- 3 years ago
- Wedding: August 2016
I’m getting married August 13th (28 days!! Yikes!) and I have a bit of a situation with my dress
Backstory: we got engaged May 1st and wanted a very short engagement and to have a simple, low-key wedding on my parents farm before the school year started (I’m a teacher). Shortly after our engagement, I found a picture on Pinterest of THE most beautiful dress, and thought it would be perfect for our day.
So, me, being a sentimental people-pleaser, wanted to involve family and friends to make the day even more special. My dads mom was a florist and is doing our flowers, my maid of honor is a wonderful baker and is making our wedding cake, and my parents, my fiancé and I have been working hard to get our barn in shape for the big day. All wonderful and awesome things! Now, my mom’s mom sewed clothing for all us grandkids when we were younger, and made my mom’s wedding dress. I searched online for the dress I saw on Pinterest and couldn’t find it anywhere. I showed my grandma the picture of said dress, and she said it would be very simple to make and agreed to make my wedding dress.
She lives 2 hours away, so we made many trips back and forth as she made a practice dress that was the basic shell for measurements which was beautiful. She made the final dress, and when I tried it on, I so appreciated her efforts but it was so far from what I pictured. I felt so devastated; she used lace from my mom’s wedding dress and it was very cute, but made me feel frumpy and childish.
I drove to visit with her and explained what my stressed-out brain had conceived as a solution; I told her I loved the dress and the fact that she made it made it so special and beautiful, but as our wedding day approached I realized how it’s the only day we will be getting married and I wanted the ethereal, flowy dress to be what my fiancé saw me in for our private first look. I asked her if we could shorten the dress so I could wear it during the rehearsal and as a getaway dress, and she agreed, and we left it at that.

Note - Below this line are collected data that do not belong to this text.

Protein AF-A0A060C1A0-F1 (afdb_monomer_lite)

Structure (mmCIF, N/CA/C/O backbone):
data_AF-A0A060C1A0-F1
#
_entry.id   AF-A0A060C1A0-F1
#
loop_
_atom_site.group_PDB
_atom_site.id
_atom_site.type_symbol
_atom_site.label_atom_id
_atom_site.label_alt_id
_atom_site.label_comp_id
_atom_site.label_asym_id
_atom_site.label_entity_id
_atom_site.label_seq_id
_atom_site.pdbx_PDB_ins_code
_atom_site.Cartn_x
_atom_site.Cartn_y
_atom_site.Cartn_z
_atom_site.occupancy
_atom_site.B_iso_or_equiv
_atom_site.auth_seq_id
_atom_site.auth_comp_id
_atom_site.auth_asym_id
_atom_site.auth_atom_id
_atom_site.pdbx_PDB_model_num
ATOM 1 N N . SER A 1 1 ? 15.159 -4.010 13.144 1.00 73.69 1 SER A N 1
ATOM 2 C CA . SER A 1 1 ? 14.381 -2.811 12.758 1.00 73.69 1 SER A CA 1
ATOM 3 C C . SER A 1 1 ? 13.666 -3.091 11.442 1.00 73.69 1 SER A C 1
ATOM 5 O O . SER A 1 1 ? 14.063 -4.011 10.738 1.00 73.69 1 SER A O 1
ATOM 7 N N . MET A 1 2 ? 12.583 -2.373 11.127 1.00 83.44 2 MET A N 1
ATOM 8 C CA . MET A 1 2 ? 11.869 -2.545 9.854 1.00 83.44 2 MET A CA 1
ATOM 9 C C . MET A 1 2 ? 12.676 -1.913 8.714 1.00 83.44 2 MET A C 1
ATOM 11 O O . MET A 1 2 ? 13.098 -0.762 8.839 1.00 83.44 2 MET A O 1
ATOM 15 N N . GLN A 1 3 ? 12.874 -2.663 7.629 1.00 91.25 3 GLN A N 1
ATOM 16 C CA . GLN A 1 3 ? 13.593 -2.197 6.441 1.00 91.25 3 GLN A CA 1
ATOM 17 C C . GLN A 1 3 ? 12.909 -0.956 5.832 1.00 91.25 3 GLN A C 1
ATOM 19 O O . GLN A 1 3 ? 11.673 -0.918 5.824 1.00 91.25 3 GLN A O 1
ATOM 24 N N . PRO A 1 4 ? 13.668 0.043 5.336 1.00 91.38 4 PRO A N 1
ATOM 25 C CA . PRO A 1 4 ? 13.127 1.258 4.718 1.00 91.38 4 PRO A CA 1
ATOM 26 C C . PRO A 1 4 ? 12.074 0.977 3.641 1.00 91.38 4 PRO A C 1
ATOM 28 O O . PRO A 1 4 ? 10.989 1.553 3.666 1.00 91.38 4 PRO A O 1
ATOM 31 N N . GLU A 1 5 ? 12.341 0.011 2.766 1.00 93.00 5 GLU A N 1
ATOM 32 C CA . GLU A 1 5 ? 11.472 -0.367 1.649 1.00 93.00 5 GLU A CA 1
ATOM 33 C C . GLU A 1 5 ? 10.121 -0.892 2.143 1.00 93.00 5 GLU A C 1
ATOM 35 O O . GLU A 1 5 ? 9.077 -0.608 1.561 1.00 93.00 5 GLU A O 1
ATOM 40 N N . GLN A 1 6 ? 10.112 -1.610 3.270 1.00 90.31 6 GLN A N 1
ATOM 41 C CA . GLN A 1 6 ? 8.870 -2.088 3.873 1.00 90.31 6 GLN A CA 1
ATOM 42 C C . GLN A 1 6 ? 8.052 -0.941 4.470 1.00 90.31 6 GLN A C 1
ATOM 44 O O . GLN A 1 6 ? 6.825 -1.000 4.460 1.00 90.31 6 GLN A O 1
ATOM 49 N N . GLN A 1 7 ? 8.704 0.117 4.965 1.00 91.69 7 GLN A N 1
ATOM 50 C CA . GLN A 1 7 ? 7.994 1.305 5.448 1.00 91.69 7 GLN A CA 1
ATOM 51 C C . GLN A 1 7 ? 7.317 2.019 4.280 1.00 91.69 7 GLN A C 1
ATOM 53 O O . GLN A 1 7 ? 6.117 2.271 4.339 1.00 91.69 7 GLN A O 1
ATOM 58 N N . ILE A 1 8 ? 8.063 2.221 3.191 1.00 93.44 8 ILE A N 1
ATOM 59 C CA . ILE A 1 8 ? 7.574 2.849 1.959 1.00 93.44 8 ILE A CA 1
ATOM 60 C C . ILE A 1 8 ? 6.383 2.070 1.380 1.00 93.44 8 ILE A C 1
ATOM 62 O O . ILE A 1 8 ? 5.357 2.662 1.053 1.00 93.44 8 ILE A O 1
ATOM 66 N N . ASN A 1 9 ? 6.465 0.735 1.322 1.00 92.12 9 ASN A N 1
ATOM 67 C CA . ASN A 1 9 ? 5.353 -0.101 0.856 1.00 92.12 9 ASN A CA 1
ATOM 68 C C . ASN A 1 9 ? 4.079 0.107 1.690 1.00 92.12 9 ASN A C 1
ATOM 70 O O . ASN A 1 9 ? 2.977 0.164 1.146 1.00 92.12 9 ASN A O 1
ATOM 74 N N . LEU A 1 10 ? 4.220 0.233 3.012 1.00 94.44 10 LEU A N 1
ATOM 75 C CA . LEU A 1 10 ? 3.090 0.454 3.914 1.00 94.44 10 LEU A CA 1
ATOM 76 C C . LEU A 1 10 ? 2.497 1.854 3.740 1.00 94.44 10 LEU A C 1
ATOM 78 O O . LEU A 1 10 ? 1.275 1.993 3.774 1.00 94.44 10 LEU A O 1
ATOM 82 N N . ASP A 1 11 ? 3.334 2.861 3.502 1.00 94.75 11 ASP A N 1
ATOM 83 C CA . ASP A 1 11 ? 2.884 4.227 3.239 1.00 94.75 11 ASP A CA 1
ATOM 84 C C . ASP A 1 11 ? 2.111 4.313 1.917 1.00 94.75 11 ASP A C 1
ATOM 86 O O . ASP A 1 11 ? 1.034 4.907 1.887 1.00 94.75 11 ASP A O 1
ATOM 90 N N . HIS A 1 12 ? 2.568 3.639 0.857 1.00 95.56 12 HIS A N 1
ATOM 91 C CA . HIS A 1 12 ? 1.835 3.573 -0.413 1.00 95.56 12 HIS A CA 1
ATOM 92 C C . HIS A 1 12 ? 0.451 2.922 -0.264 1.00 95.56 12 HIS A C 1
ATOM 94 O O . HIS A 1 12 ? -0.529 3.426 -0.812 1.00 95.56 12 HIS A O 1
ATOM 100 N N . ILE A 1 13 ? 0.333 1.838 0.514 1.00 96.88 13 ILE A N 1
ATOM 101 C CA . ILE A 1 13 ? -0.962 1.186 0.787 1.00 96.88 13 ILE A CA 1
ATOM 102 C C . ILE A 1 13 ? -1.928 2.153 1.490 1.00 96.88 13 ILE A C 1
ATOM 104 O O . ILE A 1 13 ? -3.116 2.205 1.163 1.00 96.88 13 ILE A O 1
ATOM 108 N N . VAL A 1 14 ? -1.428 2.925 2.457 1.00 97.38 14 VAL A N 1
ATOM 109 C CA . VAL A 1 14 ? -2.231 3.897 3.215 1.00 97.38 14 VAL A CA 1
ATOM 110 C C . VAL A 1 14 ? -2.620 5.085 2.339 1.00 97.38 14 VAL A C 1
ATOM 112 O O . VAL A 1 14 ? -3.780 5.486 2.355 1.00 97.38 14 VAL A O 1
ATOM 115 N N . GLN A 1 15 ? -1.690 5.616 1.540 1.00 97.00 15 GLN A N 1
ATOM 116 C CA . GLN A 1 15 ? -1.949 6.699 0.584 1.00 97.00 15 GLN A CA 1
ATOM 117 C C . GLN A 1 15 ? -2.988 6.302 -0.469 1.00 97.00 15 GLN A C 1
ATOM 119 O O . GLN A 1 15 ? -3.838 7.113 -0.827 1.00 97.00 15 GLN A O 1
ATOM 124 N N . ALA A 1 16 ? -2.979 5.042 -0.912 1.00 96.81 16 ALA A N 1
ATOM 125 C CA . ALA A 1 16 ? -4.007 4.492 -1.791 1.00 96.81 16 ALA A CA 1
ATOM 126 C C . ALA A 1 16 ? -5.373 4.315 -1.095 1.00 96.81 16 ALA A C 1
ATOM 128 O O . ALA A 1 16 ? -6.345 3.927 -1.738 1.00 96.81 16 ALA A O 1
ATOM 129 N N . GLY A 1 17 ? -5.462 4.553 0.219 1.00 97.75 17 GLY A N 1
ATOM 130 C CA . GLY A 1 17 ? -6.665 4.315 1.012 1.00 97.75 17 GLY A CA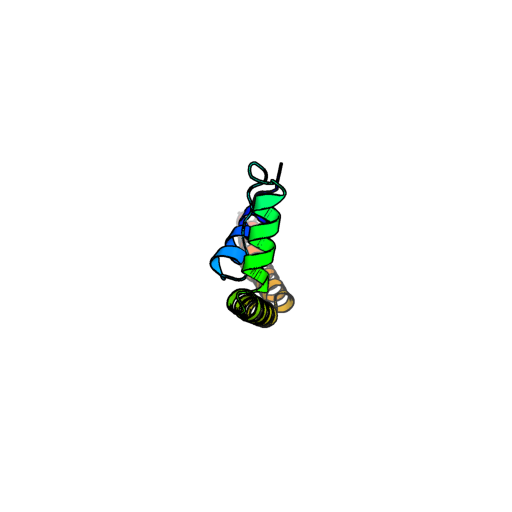 1
ATOM 131 C C . GLY A 1 17 ? -7.038 2.835 1.091 1.00 97.75 17 GLY A C 1
ATOM 132 O O . GLY A 1 17 ? -8.212 2.518 1.266 1.00 97.75 17 GLY A O 1
ATOM 133 N N . ALA A 1 18 ? -6.067 1.935 0.911 1.00 97.88 18 ALA A N 1
ATOM 134 C CA . ALA A 1 18 ? -6.257 0.485 0.867 1.00 97.88 18 ALA A CA 1
ATOM 135 C C . ALA A 1 18 ? -5.921 -0.205 2.203 1.00 97.88 18 ALA A C 1
ATOM 137 O O . ALA A 1 18 ? -6.115 -1.411 2.344 1.00 97.88 18 ALA A O 1
ATOM 138 N N . GLY A 1 19 ? -5.431 0.539 3.198 1.00 97.69 19 GLY A N 1
ATOM 139 C CA . GLY A 1 19 ? -5.124 -0.010 4.514 1.00 97.69 19 GLY A CA 1
ATOM 140 C C . GLY A 1 19 ? -4.939 1.045 5.598 1.00 97.69 19 GLY A C 1
ATOM 141 O O . GLY A 1 19 ? -4.908 2.246 5.336 1.00 97.69 19 GLY A O 1
ATOM 142 N N . ILE A 1 20 ? -4.805 0.568 6.835 1.00 97.88 20 ILE A N 1
ATOM 143 C CA . ILE A 1 20 ? -4.604 1.392 8.030 1.00 97.88 20 ILE A CA 1
ATOM 144 C C . ILE A 1 20 ? -3.237 1.069 8.627 1.00 97.88 20 ILE A C 1
ATOM 146 O O . ILE A 1 20 ? -2.924 -0.087 8.923 1.00 97.88 20 ILE A O 1
ATOM 150 N N . ARG A 1 21 ? -2.422 2.101 8.858 1.00 95.75 21 ARG A N 1
ATOM 151 C CA . ARG A 1 21 ? -1.140 1.953 9.545 1.00 95.75 21 ARG A CA 1
ATOM 152 C C . ARG A 1 21 ? -1.336 1.979 11.053 1.00 95.75 21 ARG A C 1
ATOM 154 O O . ARG A 1 21 ? -1.785 2.979 11.606 1.00 95.75 21 ARG A O 1
ATOM 161 N N . VAL A 1 22 ? -0.887 0.926 11.735 1.00 95.75 22 VAL A N 1
ATOM 162 C CA . VAL A 1 22 ? -0.732 0.940 13.195 1.00 95.75 22 VAL A CA 1
ATOM 163 C C . VAL A 1 22 ? 0.762 0.901 13.532 1.00 95.75 22 VAL A C 1
ATOM 165 O O . VAL A 1 22 ? 1.392 -0.143 13.354 1.00 95.75 22 VA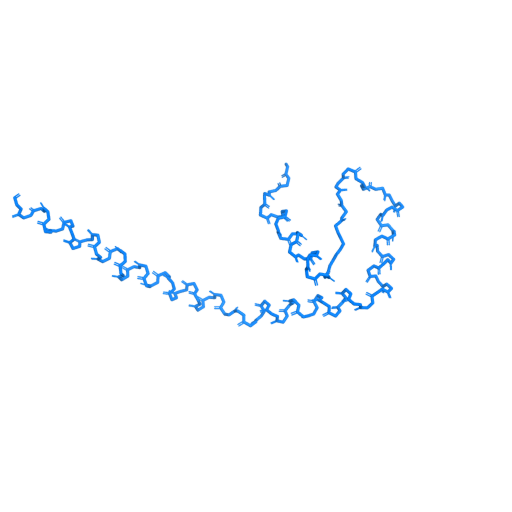L A O 1
ATOM 168 N N . PRO A 1 23 ? 1.362 2.009 14.009 1.00 91.19 23 PRO A N 1
ATOM 169 C CA . PRO A 1 23 ? 2.757 2.017 14.444 1.00 91.19 23 PRO A CA 1
ATOM 170 C C . PRO A 1 23 ? 2.985 1.027 15.591 1.00 91.19 23 PRO A C 1
ATOM 172 O O . PRO A 1 23 ? 2.149 0.942 16.490 1.00 91.19 23 PRO A O 1
ATOM 175 N N . ALA A 1 24 ? 4.127 0.331 15.601 1.00 91.25 24 ALA A N 1
ATOM 176 C CA . ALA A 1 24 ? 4.440 -0.708 16.594 1.00 91.25 24 ALA A CA 1
ATOM 177 C C . ALA A 1 24 ? 4.305 -0.219 18.048 1.00 91.25 24 ALA A C 1
ATOM 179 O O . ALA A 1 24 ? 3.725 -0.897 18.891 1.00 91.25 24 ALA A O 1
ATOM 180 N N . VAL A 1 25 ? 4.723 1.021 18.322 1.00 94.06 25 VAL A N 1
ATOM 181 C CA . VAL A 1 25 ? 4.593 1.664 19.646 1.00 94.06 25 VAL A CA 1
ATOM 182 C C . VAL A 1 25 ? 3.136 1.856 20.105 1.00 94.06 25 VAL A C 1
ATOM 184 O O . VAL A 1 25 ? 2.880 2.151 21.270 1.00 94.06 25 VAL A O 1
ATOM 187 N N . ARG A 1 26 ? 2.160 1.694 19.203 1.00 95.25 26 ARG A N 1
ATOM 188 C CA . ARG A 1 26 ? 0.716 1.798 19.465 1.00 95.25 26 ARG A CA 1
ATOM 189 C C . ARG A 1 26 ? -0.011 0.451 19.395 1.00 95.25 26 ARG A C 1
ATOM 191 O O . ARG A 1 26 ? -1.242 0.440 19.441 1.00 95.25 26 ARG A O 1
ATOM 198 N N . TRP A 1 27 ? 0.701 -0.675 19.310 1.00 95.38 27 TRP A N 1
ATOM 199 C CA . TRP A 1 27 ? 0.104 -2.015 19.265 1.00 95.38 27 TRP A CA 1
ATOM 200 C C . TRP A 1 27 ? -0.501 -2.407 20.616 1.00 95.38 27 TRP A C 1
ATOM 202 O O . TRP A 1 27 ? 0.080 -3.123 21.423 1.00 95.38 27 TRP A O 1
ATOM 212 N N . LYS A 1 28 ? -1.712 -1.912 20.865 1.00 97.56 28 LYS A N 1
ATOM 213 C CA . LYS A 1 28 ? -2.553 -2.269 22.008 1.00 97.56 28 LYS A CA 1
ATOM 214 C C . LYS A 1 28 ? -3.797 -2.970 21.484 1.00 97.56 28 LYS A C 1
ATOM 216 O O . LYS A 1 28 ? -4.369 -2.517 20.493 1.00 97.56 28 LYS A O 1
ATOM 221 N N . LYS A 1 29 ? -4.277 -4.004 22.188 1.00 98.06 29 LYS A N 1
ATOM 222 C CA . LYS A 1 29 ? -5.476 -4.788 21.815 1.00 98.06 29 LYS A CA 1
ATOM 223 C C . LYS A 1 29 ? -6.640 -3.907 21.346 1.00 98.06 29 LYS A C 1
ATOM 225 O O . LYS A 1 29 ? -7.226 -4.162 20.301 1.00 98.06 29 LYS A O 1
ATOM 230 N N . ARG A 1 30 ? -6.944 -2.839 22.095 1.00 98.19 30 ARG A N 1
ATOM 231 C CA . ARG A 1 30 ? -8.013 -1.885 21.756 1.00 98.19 30 ARG A CA 1
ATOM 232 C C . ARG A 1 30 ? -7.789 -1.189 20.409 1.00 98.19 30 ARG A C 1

Out of excitement, I showed my fiancé the dress she made and explained our solution. Low and behold, I found THE dress from Pinterest on BHLDN, and ordered it. It came the next day, I tried it on, and it was perfect. SO. PERFECT. Unfortunately, the next day my grandma called me and explained that she wasn’t honest about her feelings when we last talked, and that she was upset/disappointed/offended that I wanted to shorten the dress, and I assured her I still loved it and was just as excited to wear it and have something so special that she made, but she said if I didn’t want to wear it for the whole wedding she would rather I not wear it at all.
Long story short, I cried for a day straight and am so sad I hurt her feelings, and I’m trying to figure out if I offend her further by wearing the dress I originally wanted, or if I wear a dress that is very special but makes me feel self-conscious and, well, fat and frumpy. It is just a day and just a dress, but I love my fiancé so much and would love to have that moment where he looks at me on our wedding day and sees me looking the most beautiful I’ve ever felt. I also don’t know if I could live with myself knowing I offended and hurt my grandma over what someone could call a moment of vanity. Thank you for reading! If you have any advice, please feel free to reply!